Though traditionally China has dominated the semi-pro leagues in the sport, this year Western nations have made a strong showing, catching the Asian country off-guard and causing it to double its efforts to assure its place at the top of the Puerile podium come medal day.
I mean seriously, what the hell is going on – I can barely hear the free [*tib*] cries coming from YouTube over the constant SMS notifications my wife is receiving from patriotic dimwits demanding that she cease immediately any purchasing plans she may have had for Louis Vuitton gear. And should she choose to shop at Carrefour on or after the start of May, her Chinese bits will fall off and she’ll have to live the rest of her life as a laowai leper.
Could an American please stand up and educate these fine folks on how stupid you end up looking when you vilify the French without any real cause?
In all seriousness though, I couldn’t be happier about the impromptu boycott – if it’s a success, I may just be able to go shopping for a couple weeks without having to maim the elderly to get at the fruit and veg.
Here’s a thought: rather than boycotting Carrefour (having learned our lesson about boycotting businesses that employ a long tail of Chinese workers), what say we just go to our neighbour’s house and give ’em a sharp kick to the gnads. I mean, it’s very likely they work in some capacity for the evil French, German or American empires anyway – and this way we don’t have to give up affordable curry mixes and meat with expiry dates and they don’t have to give up their wages.

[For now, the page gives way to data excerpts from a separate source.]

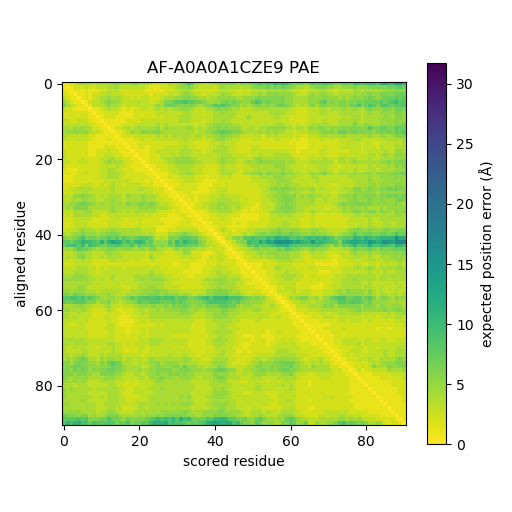Protein AF-A0A0A1CZE9-F1 (afdb_monomer)

Solvent-accessible surface are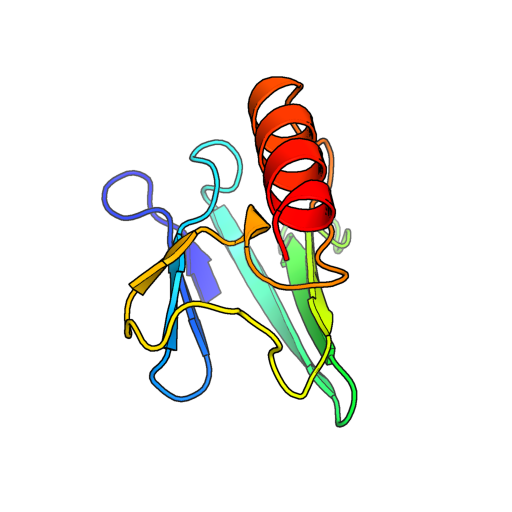a (backbone atoms only — not comparable to full-atom values): 5226 Å² total; per-residue (Å²): 89,71,23,41,80,94,53,33,42,48,78,57,96,88,34,35,31,39,49,65,66,88,65,46,47,55,30,46,76,50,76,60,91,54,31,41,37,32,22,30,66,76,84,64,44,73,41,39,37,37,44,43,80,80,48,54,93,67,86,59,58,70,39,57,44,60,56,34,57,85,44,48,56,57,85,68,52,69,70,56,53,51,54,27,53,54,47,66,72,78,105

Mean predicted aligned error: 3.59 Å

Sequence (91 aa):
MEIRRSNPQICYRGRIFKVPTYLVGTYRLVATATGFTLFSSHGGKESIYFPLPVRVASSKRLVPLWQVYGTRIRGPNPAWVQKRIEYEKDH

Nearest PDB structures (foldseek):
  3dcd-assembly2_B  TM=7.906E-01  e=3.984E+00  Lactobacillus acidophilus
  6qfo-assembly1_A  TM=8.785E-01  e=5.807E+00  Bifidobacterium longum
  4pxw-assembly2_B  TM=4.045E-01  e=1.208E+00  Homo sapiens
  3dxe-assembly1_A  TM=3.243E-01  e=3.984E+00  Homo sapiens
  4iwt-assembly1_B  TM=4.292E-01  e=9.014E+00  Streptococcus pneumoniae GA60080

Foldseek 3Di:
DFQALVARWDDDPQAIEHDDSVPGADWDWDDDQFKIWTAHPPPRHTAKIATPPFDAPDPDSYYYQLRTPPIDGPPDDPVSVVVNVVNVVVD

Radius of gyration: 12.47 Å; Cα contacts (8 Å, |Δi|>4): 146; chains: 1; bounding box: 30×27×28 Å

Structure (mmCIF, N/CA/C/O backbone):
data_AF-A0A0A1CZE9-F1
#
_entry.id   AF-A0A0A1CZE9-F1
#
loop_
_atom_site.group_PDB
_atom_site.id
_atom_site.type_symbol
_atom_site.label_atom_id
_atom_site.label_alt_id
_atom_site.label_comp_id
_atom_site.label_asym_id
_atom_site.label_entity_id
_atom_site.label_seq_id
_atom_site.pdbx_PDB_ins_code
_atom_site.Cartn_x
_atom_site.Cartn_y
_atom_site.Cartn_z
_atom_site.occupancy
_atom_site.B_iso_or_equiv
_atom_site.auth_seq_id
_atom_site.auth_comp_id
_atom_site.auth_asym_id
_atom_site.auth_atom_id
_atom_site.pdbx_PDB_model_num
ATOM 1 N N . MET A 1 1 ? 3.128 -11.451 -6.876 1.00 87.50 1 MET A N 1
ATOM 2 C CA . MET A 1 1 ? 1.891 -10.648 -6.783 1.00 87.50 1 MET A CA 1
ATOM 3 C C . MET A 1 1 ? 1.855 -9.664 -7.937 1.00 87.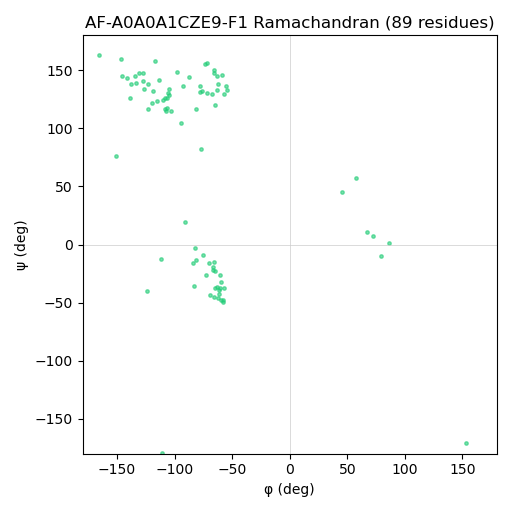50 1 MET A C 1
ATOM 5 O O . MET A 1 1 ? 2.890 -9.093 -8.249 1.00 87.50 1 MET A O 1
ATOM 9 N N . GLU A 1 2 ? 0.702 -9.469 -8.568 1.00 91.19 2 GLU A N 1
ATOM 10 C CA . GLU A 1 2 ? 0.549 -8.562 -9.710 1.00 91.19 2 GLU A CA 1
ATOM 11 C C . GLU A 1 2 ? -0.453 -7.457 -9.370 1.00 91.19 2 GLU A C 1
ATOM 13 O O . GLU A 1 2 ? -1.538 -7.740 -8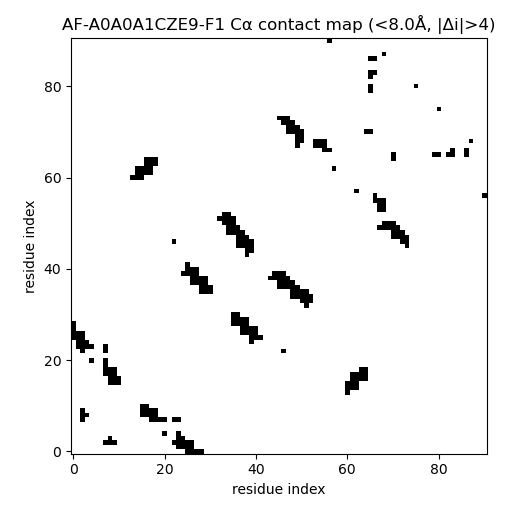.862 1.00 91.19 2 GLU A O 1
ATOM 18 N N . ILE A 1 3 ? -0.085 -6.207 -9.648 1.00 92.44 3 ILE A N 1
ATOM 19 C CA . ILE A 1 3 ? -0.957 -5.036 -9.531 1.00 92.44 3 ILE A CA 1
ATOM 20 C C . ILE A 1 3 ? -1.309 -4.602 -10.949 1.00 92.44 3 ILE A C 1
ATOM 22 O O . ILE A 1 3 ? -0.434 -4.194 -11.713 1.00 92.44 3 ILE A O 1
ATOM 26 N N . ARG A 1 4 ? -2.590 -4.704 -11.313 1.00 92.81 4 ARG A N 1
ATOM 27 C CA . ARG A 1 4 ? -3.073 -4.451 -12.678 1.00 92.81 4 ARG A CA 1
ATOM 28 C C . ARG A 1 4 ? -3.640 -3.044 -12.809 1.00 92.81 4 ARG A C 1
ATOM 30 O O . ARG A 1 4 ? -4.253 -2.532 -11.881 1.00 92.81 4 ARG A O 1
ATOM 37 N N . ARG A 1 5 ? -3.515 -2.436 -13.993 1.00 90.94 5 ARG A N 1
ATOM 38 C CA . ARG A 1 5 ? -4.071 -1.095 -14.265 1.00 90.94 5 ARG A CA 1
ATOM 39 C C . ARG A 1 5 ? -5.593 -1.046 -1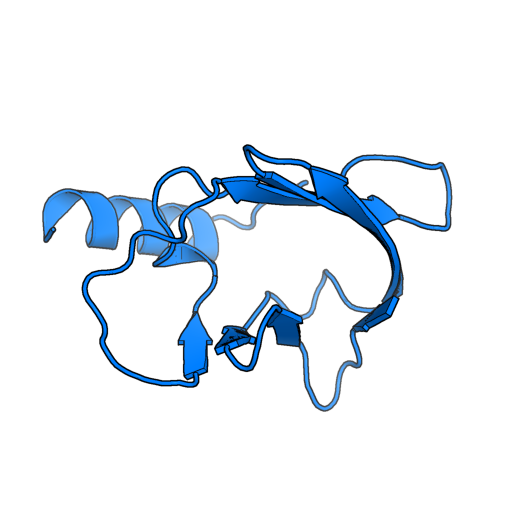4.125 1.00 90.94 5 ARG A C 1
ATOM 41 O O . ARG A 1 5 ? -6.112 -0.070 -13.599 1.00 90.94 5 ARG A O 1
ATOM 48 N N . SER A 1 6 ? -6.290 -2.093 -14.569 1.00 90.38 6 SER A N 1
ATOM 49 C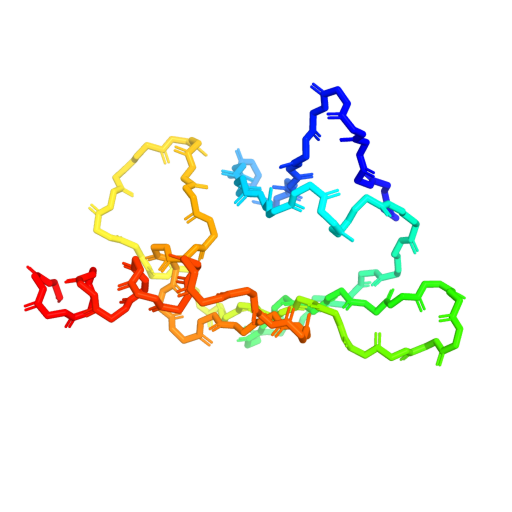 CA . SER A 1 6 ? -7.749 -2.213 -14.446 1.00 90.38 6 SER A CA 1
ATOM 50 C C . SER A 1 6 ? -8.218 -2.355 -12.998 1.00 90.38 6 SER A C 1
ATOM 52 O O . SER A 1 6 ? -9.372 -2.068 -12.699 1.00 90.38 6 SER A O 1
ATOM 54 N N . ASN A 1 7 ? -7.332 -2.796 -12.100 1.00 87.38 7 ASN A N 1
ATOM 55 C CA . ASN A 1 7 ? -7.647 -3.002 -10.697 1.00 87.38 7 ASN A CA 1
ATOM 56 C C . ASN A 1 7 ? -6.400 -2.800 -9.809 1.00 87.38 7 ASN A C 1
ATOM 58 O O . ASN A 1 7 ? -5.779 -3.781 -9.382 1.00 87.38 7 ASN A O 1
ATOM 62 N N . PRO A 1 8 ? -5.988 -1.540 -9.566 1.00 91.69 8 PRO A N 1
ATOM 63 C CA . PRO A 1 8 ? -4.761 -1.224 -8.845 1.00 91.69 8 PRO A CA 1
ATOM 64 C C . PRO A 1 8 ? -4.982 -1.423 -7.341 1.00 91.69 8 PRO A C 1
ATOM 66 O O . PRO A 1 8 ? -5.281 -0.493 -6.589 1.00 91.69 8 PRO A O 1
ATOM 69 N N . GLN A 1 9 ? -4.873 -2.672 -6.897 1.00 94.38 9 GLN A N 1
ATOM 70 C CA . GLN A 1 9 ? -5.111 -3.054 -5.513 1.00 94.38 9 GLN A CA 1
ATOM 71 C C . GLN A 1 9 ? -4.212 -4.202 -5.070 1.00 94.38 9 GLN A C 1
ATOM 73 O O . GLN A 1 9 ? -3.719 -4.986 -5.880 1.00 94.38 9 GLN A O 1
ATOM 78 N N . ILE A 1 10 ? -4.063 -4.328 -3.756 1.00 92.62 10 ILE A N 1
ATOM 79 C CA . ILE A 1 10 ? -3.388 -5.449 -3.114 1.00 92.62 10 ILE A CA 1
ATOM 80 C C . ILE A 1 10 ? -4.339 -6.121 -2.121 1.00 92.62 10 ILE A C 1
ATOM 82 O O . ILE A 1 10 ? -5.086 -5.445 -1.418 1.00 92.62 10 ILE A O 1
ATOM 86 N N . CYS A 1 11 ? -4.350 -7.453 -2.085 1.00 89.81 11 CYS A N 1
ATOM 87 C CA . CYS A 1 11 ? -5.163 -8.231 -1.155 1.00 89.81 11 CYS A CA 1
ATOM 88 C C . CYS A 1 11 ? -4.260 -8.868 -0.097 1.00 89.81 11 CYS A C 1
ATOM 90 O O . CYS A 1 11 ? -3.308 -9.568 -0.442 1.00 89.81 11 CYS A O 1
ATOM 92 N N . TYR A 1 12 ? -4.568 -8.647 1.179 1.00 87.38 12 TYR A N 1
ATOM 93 C CA . TYR A 1 12 ? -3.899 -9.311 2.293 1.00 87.38 12 TYR A CA 1
ATOM 94 C C . TYR A 1 12 ? -4.923 -9.718 3.350 1.00 87.38 12 TYR A C 1
ATOM 96 O O . TYR A 1 12 ? -5.712 -8.892 3.807 1.00 87.38 12 TYR A O 1
ATOM 104 N N . ARG A 1 13 ? -4.923 -11.008 3.722 1.00 85.56 13 ARG A N 1
ATOM 105 C CA . ARG A 1 13 ? -5.849 -11.605 4.707 1.00 85.56 13 ARG A CA 1
ATOM 106 C C . ARG A 1 13 ? -7.315 -11.176 4.506 1.00 85.56 13 ARG A C 1
ATOM 108 O O . ARG A 1 13 ? -7.994 -10.776 5.444 1.00 85.56 13 ARG A O 1
ATOM 115 N N . GLY A 1 14 ? -7.789 -11.202 3.258 1.00 85.19 14 GLY A N 1
ATOM 116 C CA . GLY A 1 14 ? -9.175 -10.868 2.894 1.00 85.19 14 GLY A CA 1
ATOM 117 C C . GLY A 1 14 ? -9.507 -9.369 2.814 1.00 85.19 14 GLY A C 1
ATOM 118 O O . GLY A 1 14 ? -10.568 -9.020 2.282 1.00 85.19 14 GLY A O 1
ATOM 119 N N . ARG A 1 15 ? -8.606 -8.484 3.267 1.00 88.12 15 ARG A N 1
ATOM 120 C CA . ARG A 1 15 ? -8.709 -7.027 3.094 1.00 88.12 15 ARG A CA 1
ATOM 121 C C . ARG A 1 15 ? -8.090 -6.591 1.776 1.00 88.12 15 ARG A C 1
ATOM 123 O O . ARG A 1 15 ? -7.081 -7.144 1.339 1.00 88.12 15 ARG A O 1
ATOM 130 N N . ILE A 1 16 ? -8.697 -5.580 1.166 1.00 93.19 16 ILE A N 1
ATOM 131 C CA . ILE A 1 16 ? -8.283 -5.037 -0.122 1.00 93.19 16 ILE A CA 1
ATOM 132 C C . ILE A 1 16 ? -7.805 -3.604 0.087 1.00 93.19 16 ILE A C 1
ATOM 134 O O . ILE A 1 16 ? -8.560 -2.757 0.563 1.00 93.19 16 ILE A O 1
ATOM 138 N N . PHE A 1 17 ? -6.569 -3.328 -0.315 1.00 93.31 17 PHE A N 1
ATOM 139 C CA . PHE A 1 17 ? -5.969 -2.004 -0.247 1.00 93.31 17 PHE A CA 1
ATOM 140 C C . PHE A 1 17 ? -5.844 -1.427 -1.655 1.00 93.31 17 PHE A C 1
ATOM 142 O O . PHE A 1 17 ? -5.129 -1.983 -2.489 1.00 93.31 17 PHE A O 1
ATOM 149 N N . LYS A 1 18 ? -6.533 -0.316 -1.936 1.00 94.00 18 LYS A N 1
ATOM 150 C CA . LYS A 1 18 ? -6.366 0.423 -3.197 1.00 94.00 18 LYS A CA 1
ATOM 151 C C . LYS A 1 18 ? -5.024 1.137 -3.202 1.00 94.00 18 LYS A C 1
ATOM 153 O O . LYS A 1 18 ? -4.715 1.873 -2.263 1.00 94.00 18 LYS A O 1
ATOM 158 N N . VAL A 1 19 ? -4.269 0.972 -4.280 1.00 91.94 19 VAL A N 1
ATOM 159 C CA . VAL A 1 19 ? -2.951 1.584 -4.457 1.00 91.94 19 VAL A CA 1
ATOM 160 C C . VAL A 1 19 ? -2.951 2.545 -5.650 1.00 91.94 19 VAL A C 1
ATOM 162 O O . VAL A 1 19 ? -3.809 2.437 -6.528 1.00 91.94 19 VAL A O 1
ATOM 165 N N . PRO A 1 20 ? -2.018 3.507 -5.710 1.00 89.56 20 PRO A N 1
ATOM 166 C CA . PRO A 1 20 ? -1.857 4.348 -6.892 1.00 89.56 20 PRO A CA 1
ATOM 167 C C . PRO A 1 20 ? -1.556 3.552 -8.173 1.00 89.56 20 PRO A C 1
ATOM 169 O O . PRO A 1 20 ? -0.831 2.561 -8.150 1.00 89.56 20 PRO A O 1
ATOM 172 N N . THR A 1 21 ? -2.055 4.026 -9.316 1.00 89.25 21 THR A N 1
ATOM 173 C CA . THR A 1 21 ? -1.911 3.367 -10.631 1.00 89.25 21 THR A CA 1
ATOM 174 C C . THR A 1 21 ? -0.480 3.318 -11.165 1.00 89.25 21 THR A C 1
ATOM 176 O O . THR A 1 21 ? -0.182 2.490 -12.018 1.00 89.25 21 THR A O 1
ATOM 179 N N . TYR A 1 22 ? 0.427 4.163 -10.676 1.00 86.44 22 TYR A N 1
ATOM 180 C CA . TYR A 1 22 ? 1.843 4.091 -11.053 1.00 86.44 22 TYR A CA 1
ATOM 181 C C . TYR A 1 22 ? 2.582 2.920 -10.381 1.00 86.44 22 TYR A C 1
ATOM 183 O O . TYR A 1 22 ? 3.715 2.626 -10.743 1.00 86.44 22 TYR A O 1
ATOM 191 N N . LEU A 1 23 ? 1.943 2.234 -9.425 1.00 89.06 23 LEU A N 1
ATOM 192 C CA . LEU A 1 23 ? 2.433 0.990 -8.823 1.00 89.06 23 LEU A CA 1
ATOM 193 C C . LEU A 1 23 ? 1.921 -0.251 -9.575 1.00 89.06 23 LEU A C 1
ATOM 195 O O . LEU A 1 23 ? 1.876 -1.342 -9.019 1.00 89.06 23 LEU A O 1
ATOM 199 N N . VAL A 1 24 ? 1.478 -0.096 -10.825 1.00 91.38 24 VAL A N 1
ATOM 200 C CA . VAL A 1 24 ? 1.150 -1.227 -11.702 1.00 91.38 24 VAL A CA 1
ATOM 201 C C . VAL A 1 24 ? 2.428 -1.982 -12.049 1.00 91.38 24 VAL A C 1
ATOM 203 O O . VAL A 1 24 ? 3.411 -1.386 -12.486 1.00 91.38 24 VAL A O 1
ATOM 206 N N . GLY A 1 25 ? 2.404 -3.301 -11.874 1.00 91.88 25 GLY A N 1
ATOM 207 C CA . GLY A 1 25 ? 3.550 -4.159 -12.139 1.00 91.88 25 GLY A CA 1
ATOM 208 C C . GLY A 1 25 ? 3.563 -5.438 -11.309 1.00 91.88 25 GLY A C 1
ATOM 209 O O . GLY A 1 25 ? 2.600 -5.782 -10.617 1.00 91.88 25 GLY A O 1
ATOM 210 N N . THR A 1 26 ? 4.692 -6.141 -11.381 1.00 93.25 26 THR A N 1
ATOM 211 C CA . THR A 1 26 ? 4.902 -7.422 -10.699 1.00 93.25 26 THR A CA 1
ATOM 212 C C . THR A 1 26 ? 5.801 -7.245 -9.484 1.00 93.25 26 THR A C 1
ATOM 214 O O . THR A 1 26 ? 6.928 -6.751 -9.578 1.00 93.25 26 THR A O 1
ATOM 217 N N . TYR A 1 27 ? 5.344 -7.742 -8.341 1.00 93.31 27 TYR A N 1
ATOM 218 C CA . TYR A 1 27 ? 5.992 -7.592 -7.044 1.00 93.31 27 TYR A CA 1
ATOM 219 C C . TYR A 1 27 ? 6.195 -8.939 -6.352 1.00 93.31 27 TYR A C 1
ATOM 221 O O . TYR A 1 27 ? 5.367 -9.852 -6.457 1.00 93.31 27 TYR A O 1
ATOM 229 N N . ARG A 1 28 ? 7.275 -9.034 -5.582 1.00 93.75 28 ARG A N 1
ATOM 230 C CA . ARG A 1 28 ? 7.486 -10.083 -4.585 1.00 93.75 28 ARG A CA 1
ATOM 231 C C . ARG A 1 28 ? 6.986 -9.590 -3.237 1.00 93.75 28 ARG A C 1
ATOM 233 O O . ARG A 1 28 ? 7.213 -8.442 -2.871 1.00 93.75 28 ARG A O 1
ATOM 240 N N . LEU A 1 29 ? 6.281 -10.461 -2.532 1.00 92.19 29 LEU A N 1
ATOM 241 C CA . LEU A 1 29 ? 5.637 -10.160 -1.264 1.00 92.19 29 LEU A CA 1
ATOM 242 C C . LEU A 1 29 ? 6.429 -10.799 -0.137 1.00 92.19 29 LEU A C 1
ATOM 244 O O . LEU A 1 29 ? 6.732 -11.987 -0.202 1.00 92.19 29 LEU A O 1
ATOM 248 N N . VAL A 1 30 ? 6.725 -10.009 0.888 1.00 93.06 30 VAL A N 1
ATOM 249 C CA . VAL A 1 30 ? 7.315 -10.474 2.140 1.00 93.06 30 VAL A CA 1
ATOM 250 C C . VAL A 1 30 ? 6.382 -10.046 3.263 1.00 93.06 30 VAL A C 1
ATOM 252 O O . VAL A 1 30 ? 6.151 -8.856 3.468 1.00 93.06 30 VAL A O 1
ATOM 255 N N . ALA A 1 31 ? 5.817 -11.025 3.964 1.00 91.31 31 ALA A N 1
ATOM 256 C CA . ALA A 1 31 ? 5.008 -10.798 5.151 1.00 91.31 31 ALA A CA 1
ATOM 257 C C . ALA A 1 31 ? 5.779 -11.311 6.367 1.00 91.31 31 ALA A C 1
ATOM 259 O O . ALA A 1 31 ? 6.179 -12.474 6.406 1.00 91.31 31 ALA A O 1
ATOM 260 N N . THR A 1 32 ? 5.989 -10.439 7.345 1.00 92.44 32 THR A N 1
ATOM 261 C CA . THR A 1 32 ? 6.603 -10.769 8.633 1.00 92.44 32 THR A CA 1
ATOM 262 C C . THR A 1 32 ? 5.552 -10.681 9.738 1.00 92.44 32 THR A C 1
ATOM 264 O O . THR A 1 32 ? 4.390 -10.352 9.491 1.00 92.44 32 THR A O 1
ATOM 267 N N . ALA A 1 33 ? 5.950 -10.946 10.983 1.00 91.94 33 ALA A N 1
ATOM 268 C CA . ALA A 1 33 ? 5.077 -10.725 12.135 1.00 91.94 33 ALA A CA 1
ATOM 269 C C . ALA A 1 33 ? 4.653 -9.249 12.289 1.00 91.94 33 ALA A C 1
ATOM 271 O O . ALA A 1 33 ? 3.594 -8.970 12.846 1.00 91.94 33 ALA A O 1
ATOM 272 N N . THR A 1 34 ? 5.461 -8.311 11.786 1.00 92.44 34 THR A N 1
ATOM 273 C CA . THR A 1 34 ? 5.324 -6.871 12.046 1.00 92.44 34 THR A CA 1
ATOM 274 C C . THR A 1 34 ? 4.917 -6.056 10.827 1.00 92.44 34 THR A C 1
ATOM 276 O O . THR A 1 34 ? 4.549 -4.891 10.971 1.00 92.44 34 THR A O 1
ATOM 279 N N . GLY A 1 35 ? 4.961 -6.624 9.623 1.00 93.50 35 GLY A N 1
ATOM 280 C CA . GLY A 1 35 ? 4.738 -5.837 8.422 1.00 93.50 35 GLY A CA 1
ATOM 281 C C . GLY A 1 35 ? 4.472 -6.648 7.170 1.00 93.50 35 GLY A C 1
ATOM 282 O O . GLY A 1 35 ? 4.740 -7.847 7.079 1.00 93.50 35 GLY A O 1
ATOM 283 N N . PHE A 1 36 ? 3.935 -5.939 6.190 1.00 94.00 36 PHE A N 1
ATOM 284 C CA . PHE A 1 36 ? 3.733 -6.407 4.837 1.00 94.00 36 PHE A CA 1
ATOM 285 C C . PHE A 1 36 ? 4.514 -5.506 3.890 1.00 94.00 36 PHE A C 1
ATOM 287 O O . PHE A 1 36 ? 4.253 -4.302 3.826 1.00 94.00 36 PHE A O 1
ATOM 294 N N . THR A 1 37 ? 5.430 -6.095 3.128 1.00 94.75 37 THR A N 1
ATOM 295 C CA . THR A 1 37 ? 6.291 -5.363 2.201 1.00 94.75 37 THR A CA 1
ATOM 296 C C . THR A 1 37 ? 6.201 -5.953 0.800 1.00 94.75 37 THR A C 1
ATOM 298 O O . THR A 1 37 ? 6.294 -7.168 0.607 1.00 94.75 37 THR A O 1
ATOM 301 N N . LEU A 1 38 ? 6.046 -5.086 -0.199 1.00 94.25 38 LEU A N 1
ATOM 302 C CA . LEU A 1 38 ? 6.165 -5.436 -1.609 1.00 94.25 38 LEU A CA 1
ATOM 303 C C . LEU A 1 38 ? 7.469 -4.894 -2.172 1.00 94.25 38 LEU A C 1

Hell, rather than all this boycotting of supermarkets and facial products, lets just boycott the damn Olympics. No, not in the way that Mia and her mob of morons are calling for, but by cutting out all nations that won’t benefit China with their attendance. I mean, this is China’s Olympics, right?
First, we’ll cut out members of the Eight Nation Alliance, as it’s about time they paid for their Crimes Against China. And lets nix all Muslim nations, as they’re just a bad seed for the current dissension in Xinjiang. Iceland’s out – bitch. Australia can stay home – its Chinese speaking PM is just mouthy, ditto the Canucks. S. Korea can come, we know how to play them, and need someone to beat on the high dive boards anyway. We’ll let India in as well – I mean, a nation with a billion people and they only netted a single medal in Athens (same as our little city to the south, HK), it’s more likely they’ll leave China lookin’ goOOod.
Oh, and we’ll have to change the name. “The Olympics” are so… well… Greek sounding, and what is this, 2004? Naw, how about The People’s Harmonious Sports Party – much nicer ring to it. And speaking of rings – multi-colour? Bah. Gold, gold and more gold baby!
Alright, got a bit carried away there. One does have to wonder though, if put to a vote, how much of that would the people of China prefer rather than having to deal, like the adult nation they want to be seen as, with the criticisms (right or wrong) they are receiving.
One question stands stark and sober through all of this – is buying fake LV bags and L’Oréal products still acceptable?